Let’s re-write this query so instead of computing a rolling average, we only compute a six month average based on today’s date. The first step is to grab just the data for today. Experienced SQL Server developers would say “Ah ha, I can do this using some kind of date math function in conjunction with
GETDATE().” Hive has its own function names that accomplish the same things:
SELECT * FROM table t WHERE date > date_sub(cast(unix_timestamp() as TIMESTAMP), 180) ;
What we’re trying to accomplish here is tell Hive, “Hey, I want to see all rows where
date is greater than the current time (in seconds since 1970), converted to a
TIMESTAMP, minus 180 days.” This doesn’t work, but it’s not by lack of syntactical correctness. There’s a bug in how Hive handles converting Unix time to a
TIMESTAMP (HIVE-3454). The documenation and spec says that during a
CAST, Hive should treat an
INTEGER as seconds since epoch and other numeric types as milliseconds since epoch.
What HIVE-3454 means is that our query will give us an average of data since some time in early January, 1970. While interesting, that’s not what we’re looking for. To make sure that we get the right time, the best approach is to perform date comparison using seconds instead of time functions.

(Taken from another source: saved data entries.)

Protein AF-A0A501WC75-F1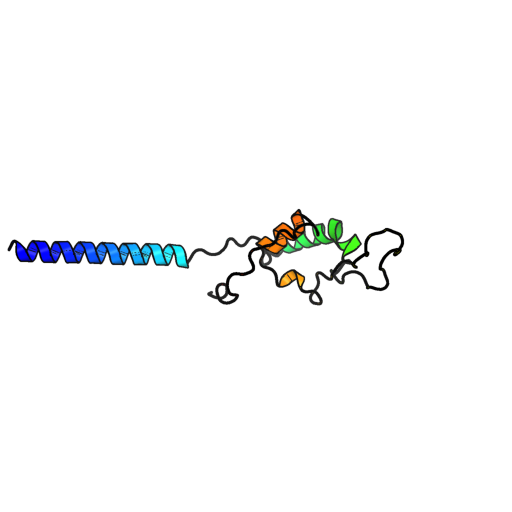 (afdb_monomer_lite)

Structure (mmCIF, N/CA/C/O backbone):
data_AF-A0A501WC75-F1
#
_entry.id   AF-A0A501WC75-F1
#
loop_
_atom_site.group_PDB
_atom_site.id
_atom_site.type_symbol
_atom_site.label_atom_id
_atom_site.label_alt_id
_atom_site.label_comp_id
_atom_site.label_asym_id
_atom_site.label_entity_id
_atom_site.label_seq_id
_atom_site.pdbx_PDB_ins_code
_atom_site.Cartn_x
_atom_site.Cartn_y
_atom_site.Cartn_z
_atom_site.occupancy
_atom_site.B_iso_or_equiv
_atom_site.auth_seq_id
_atom_site.auth_comp_id
_atom_site.auth_asym_id
_atom_site.auth_atom_id
_atom_site.pdbx_PDB_model_num
ATOM 1 N N . MET A 1 1 ? -35.113 0.210 56.722 1.00 71.38 1 MET A N 1
ATOM 2 C CA . MET A 1 1 ? -35.540 1.152 55.660 1.00 71.38 1 MET A CA 1
ATOM 3 C C . MET A 1 1 ? -34.410 2.036 55.114 1.00 71.38 1 MET A C 1
ATOM 5 O O . MET A 1 1 ? -34.076 1.907 53.949 1.00 71.38 1 MET A O 1
ATOM 9 N N . ARG A 1 2 ? -33.764 2.924 55.894 1.00 77.81 2 ARG A N 1
ATOM 10 C CA . ARG A 1 2 ? -32.706 3.830 55.363 1.00 77.81 2 ARG A CA 1
ATOM 11 C C . ARG A 1 2 ? -31.399 3.136 54.934 1.00 77.81 2 ARG A C 1
ATOM 13 O O . ARG A 1 2 ? -30.719 3.637 54.045 1.00 77.81 2 ARG A O 1
ATOM 20 N N . ARG A 1 3 ? -31.030 2.014 55.567 1.00 80.31 3 ARG A N 1
ATOM 21 C CA . ARG A 1 3 ? -29.855 1.204 55.182 1.00 80.31 3 ARG A CA 1
ATOM 22 C C . ARG A 1 3 ? -30.099 0.431 53.881 1.00 80.31 3 ARG A C 1
ATOM 24 O O . ARG A 1 3 ? -29.216 0.399 53.034 1.00 80.31 3 ARG A O 1
ATOM 31 N N . ASP A 1 4 ? -31.320 -0.055 53.690 1.00 84.00 4 ASP A N 1
ATOM 32 C CA . ASP A 1 4 ? -31.739 -0.799 52.495 1.00 84.00 4 ASP A CA 1
ATOM 33 C C . ASP A 1 4 ? -31.773 0.111 51.256 1.00 84.00 4 ASP A C 1
ATOM 35 O O . ASP A 1 4 ? -31.281 -0.257 50.193 1.00 84.00 4 ASP A O 1
ATOM 39 N N . LEU A 1 5 ? -32.229 1.362 51.421 1.00 84.69 5 LEU A N 1
ATOM 40 C CA . LEU A 1 5 ? -32.190 2.387 50.368 1.00 84.69 5 LEU A CA 1
ATOM 41 C C . LEU A 1 5 ? -30.757 2.764 49.952 1.00 84.69 5 LEU A C 1
ATOM 43 O O . LEU A 1 5 ? -30.496 3.001 48.775 1.00 84.69 5 LEU A O 1
ATOM 47 N N . ARG A 1 6 ? -29.810 2.797 50.900 1.00 88.94 6 ARG A N 1
ATOM 48 C CA . ARG A 1 6 ? -28.390 3.064 50.606 1.00 88.94 6 ARG A CA 1
ATOM 49 C C . ARG A 1 6 ? -27.738 1.899 49.861 1.00 88.94 6 ARG A C 1
ATOM 51 O O . ARG A 1 6 ? -27.007 2.139 48.907 1.00 88.94 6 ARG A O 1
ATOM 58 N N . ALA A 1 7 ? -28.025 0.660 50.260 1.00 87.75 7 ALA A N 1
ATOM 59 C CA . ALA A 1 7 ? -27.514 -0.531 49.584 1.00 87.75 7 ALA A CA 1
ATOM 60 C C . ALA A 1 7 ? -28.038 -0.637 48.140 1.00 87.75 7 ALA A C 1
ATOM 62 O O . ALA A 1 7 ? -27.256 -0.876 47.222 1.00 87.75 7 ALA A O 1
ATOM 63 N N . ALA A 1 8 ? -29.330 -0.367 47.927 1.00 90.06 8 ALA A N 1
ATOM 64 C CA . ALA A 1 8 ? -29.926 -0.329 46.593 1.00 90.06 8 ALA A CA 1
ATOM 65 C C . ALA A 1 8 ? -29.304 0.768 45.709 1.00 90.06 8 ALA A C 1
ATOM 67 O O . ALA A 1 8 ? -28.969 0.511 44.555 1.00 90.06 8 ALA A O 1
ATOM 68 N N . ALA A 1 9 ? -29.081 1.970 46.253 1.00 92.50 9 ALA A N 1
ATOM 69 C CA . ALA A 1 9 ? -28.437 3.058 45.517 1.00 92.50 9 ALA A CA 1
ATOM 70 C C . ALA A 1 9 ? -26.992 2.717 45.106 1.00 92.50 9 ALA A C 1
ATOM 72 O O . ALA A 1 9 ? -26.604 2.964 43.967 1.00 92.50 9 ALA A O 1
ATOM 73 N N . VAL A 1 10 ? -26.206 2.103 45.999 1.00 94.75 10 VAL A N 1
ATOM 74 C CA . VAL A 1 10 ? -24.834 1.663 45.688 1.00 94.75 10 VAL A CA 1
ATOM 75 C C . VAL A 1 10 ? -24.832 0.587 44.602 1.00 94.75 10 VAL A C 1
ATOM 77 O O . VAL A 1 10 ? -24.057 0.689 43.653 1.00 94.75 10 VAL A O 1
ATOM 80 N N . ALA A 1 11 ? -25.724 -0.404 44.690 1.00 94.56 11 ALA A N 1
ATOM 81 C CA . ALA A 1 11 ? -25.833 -1.456 43.681 1.00 94.56 11 ALA A CA 1
ATOM 82 C C . ALA A 1 11 ? -26.174 -0.892 42.290 1.00 94.56 11 ALA A C 1
ATOM 84 O O . ALA A 1 11 ? -25.574 -1.301 41.296 1.00 94.56 11 ALA A O 1
ATOM 85 N N . LEU A 1 12 ? -27.077 0.092 42.219 1.00 96.38 12 LEU A N 1
ATOM 86 C CA . LEU A 1 12 ? -27.437 0.764 40.968 1.00 96.38 12 LEU A CA 1
ATOM 87 C C . LEU A 1 12 ? -26.271 1.563 40.371 1.00 96.38 12 LEU A C 1
ATOM 89 O O . LEU A 1 12 ? -26.048 1.499 39.164 1.00 96.38 12 LEU A O 1
ATOM 93 N N . ILE A 1 13 ? -25.498 2.270 41.199 1.00 96.31 13 ILE A N 1
ATOM 94 C CA . ILE A 1 13 ? -24.314 3.014 40.740 1.00 96.31 13 ILE A CA 1
ATOM 95 C C . ILE A 1 13 ? -23.258 2.052 40.188 1.00 96.31 13 ILE A C 1
ATOM 97 O O . ILE A 1 13 ? -22.724 2.285 39.106 1.00 96.31 13 ILE A O 1
ATOM 101 N N . VAL A 1 14 ? -22.984 0.947 40.888 1.00 96.75 14 VAL A N 1
ATOM 102 C CA . VAL A 1 14 ? -22.023 -0.067 40.426 1.00 96.75 14 VAL A CA 1
ATOM 103 C C . VAL A 1 14 ? -22.474 -0.672 39.099 1.00 96.75 14 VAL A C 1
ATOM 105 O O . VAL A 1 14 ? -21.678 -0.747 38.166 1.00 96.75 14 VAL A O 1
ATOM 108 N N . ALA A 1 15 ? -23.751 -1.041 38.974 1.00 96.38 15 ALA A N 1
ATOM 109 C CA . ALA A 1 15 ? -24.295 -1.563 37.724 1.00 96.38 15 ALA A CA 1
ATOM 110 C C . ALA A 1 15 ? -24.152 -0.553 36.573 1.00 96.38 15 ALA A C 1
ATOM 112 O O . ALA A 1 15 ? -23.684 -0.918 35.496 1.00 96.38 15 ALA A O 1
ATOM 113 N N . ALA A 1 16 ? -24.474 0.723 36.806 1.00 96.75 16 ALA A N 1
ATOM 114 C CA . ALA A 1 16 ? -24.313 1.781 35.811 1.00 96.75 16 ALA A CA 1
ATOM 115 C C . ALA A 1 16 ? -22.847 1.965 35.379 1.00 96.75 16 ALA A C 1
ATOM 117 O O . ALA A 1 16 ? -22.576 2.081 34.184 1.00 96.75 16 ALA A O 1
ATOM 118 N N . VAL A 1 17 ? -21.894 1.927 36.318 1.00 97.25 17 VAL A N 1
ATOM 119 C CA . VAL A 1 17 ? -20.454 2.012 36.014 1.00 97.25 17 VAL A CA 1
ATOM 120 C C . VAL A 1 17 ? -19.986 0.806 35.201 1.00 97.25 17 VAL A C 1
ATOM 122 O O . VAL A 1 17 ? -19.269 0.980 34.218 1.00 97.25 17 VAL A O 1
ATOM 125 N N . LEU A 1 18 ? -20.411 -0.409 35.556 1.00 97.19 18 LEU A N 1
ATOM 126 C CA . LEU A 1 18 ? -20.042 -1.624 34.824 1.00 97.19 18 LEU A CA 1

This next query almost works (it finds anything less than 180 days from right now):
SELECT * FROM table t WHERE unix_timestamp() - created < 180 * 24 * 60 * 60 ;
Since we really want to get an average based on the previous 180 days, we tell Hive to round to the current time to the nearest day
from_unixtime(unix_timestamp(),'yyyy-MM-dd'), subtract 180 days
datesub(value, 180) and then treat that as a temporal value
SELECT * FROM table t WHERE created > unix_timestamp(date_sub(from_unixtime(unix_timestamp(),'yyyy-MM-dd'),180),'yyyy-MM-dd') ;
What’s The Best Solution?
Through developing these queries, I found that the best approach to computing a rolling average in Hive is to approach the problem in chunks. It’s necessary to be more explicit in the queries presented to Hive. While Hive doesn’t have a sophisticated query optimizer, Hive does give developers the ability to run queries across many servers and perform a massive amount of data processing very quickly. Although we have a lot of power at our disposal, we have to make a bit of extra effort when developing queries to ensure that they perform well.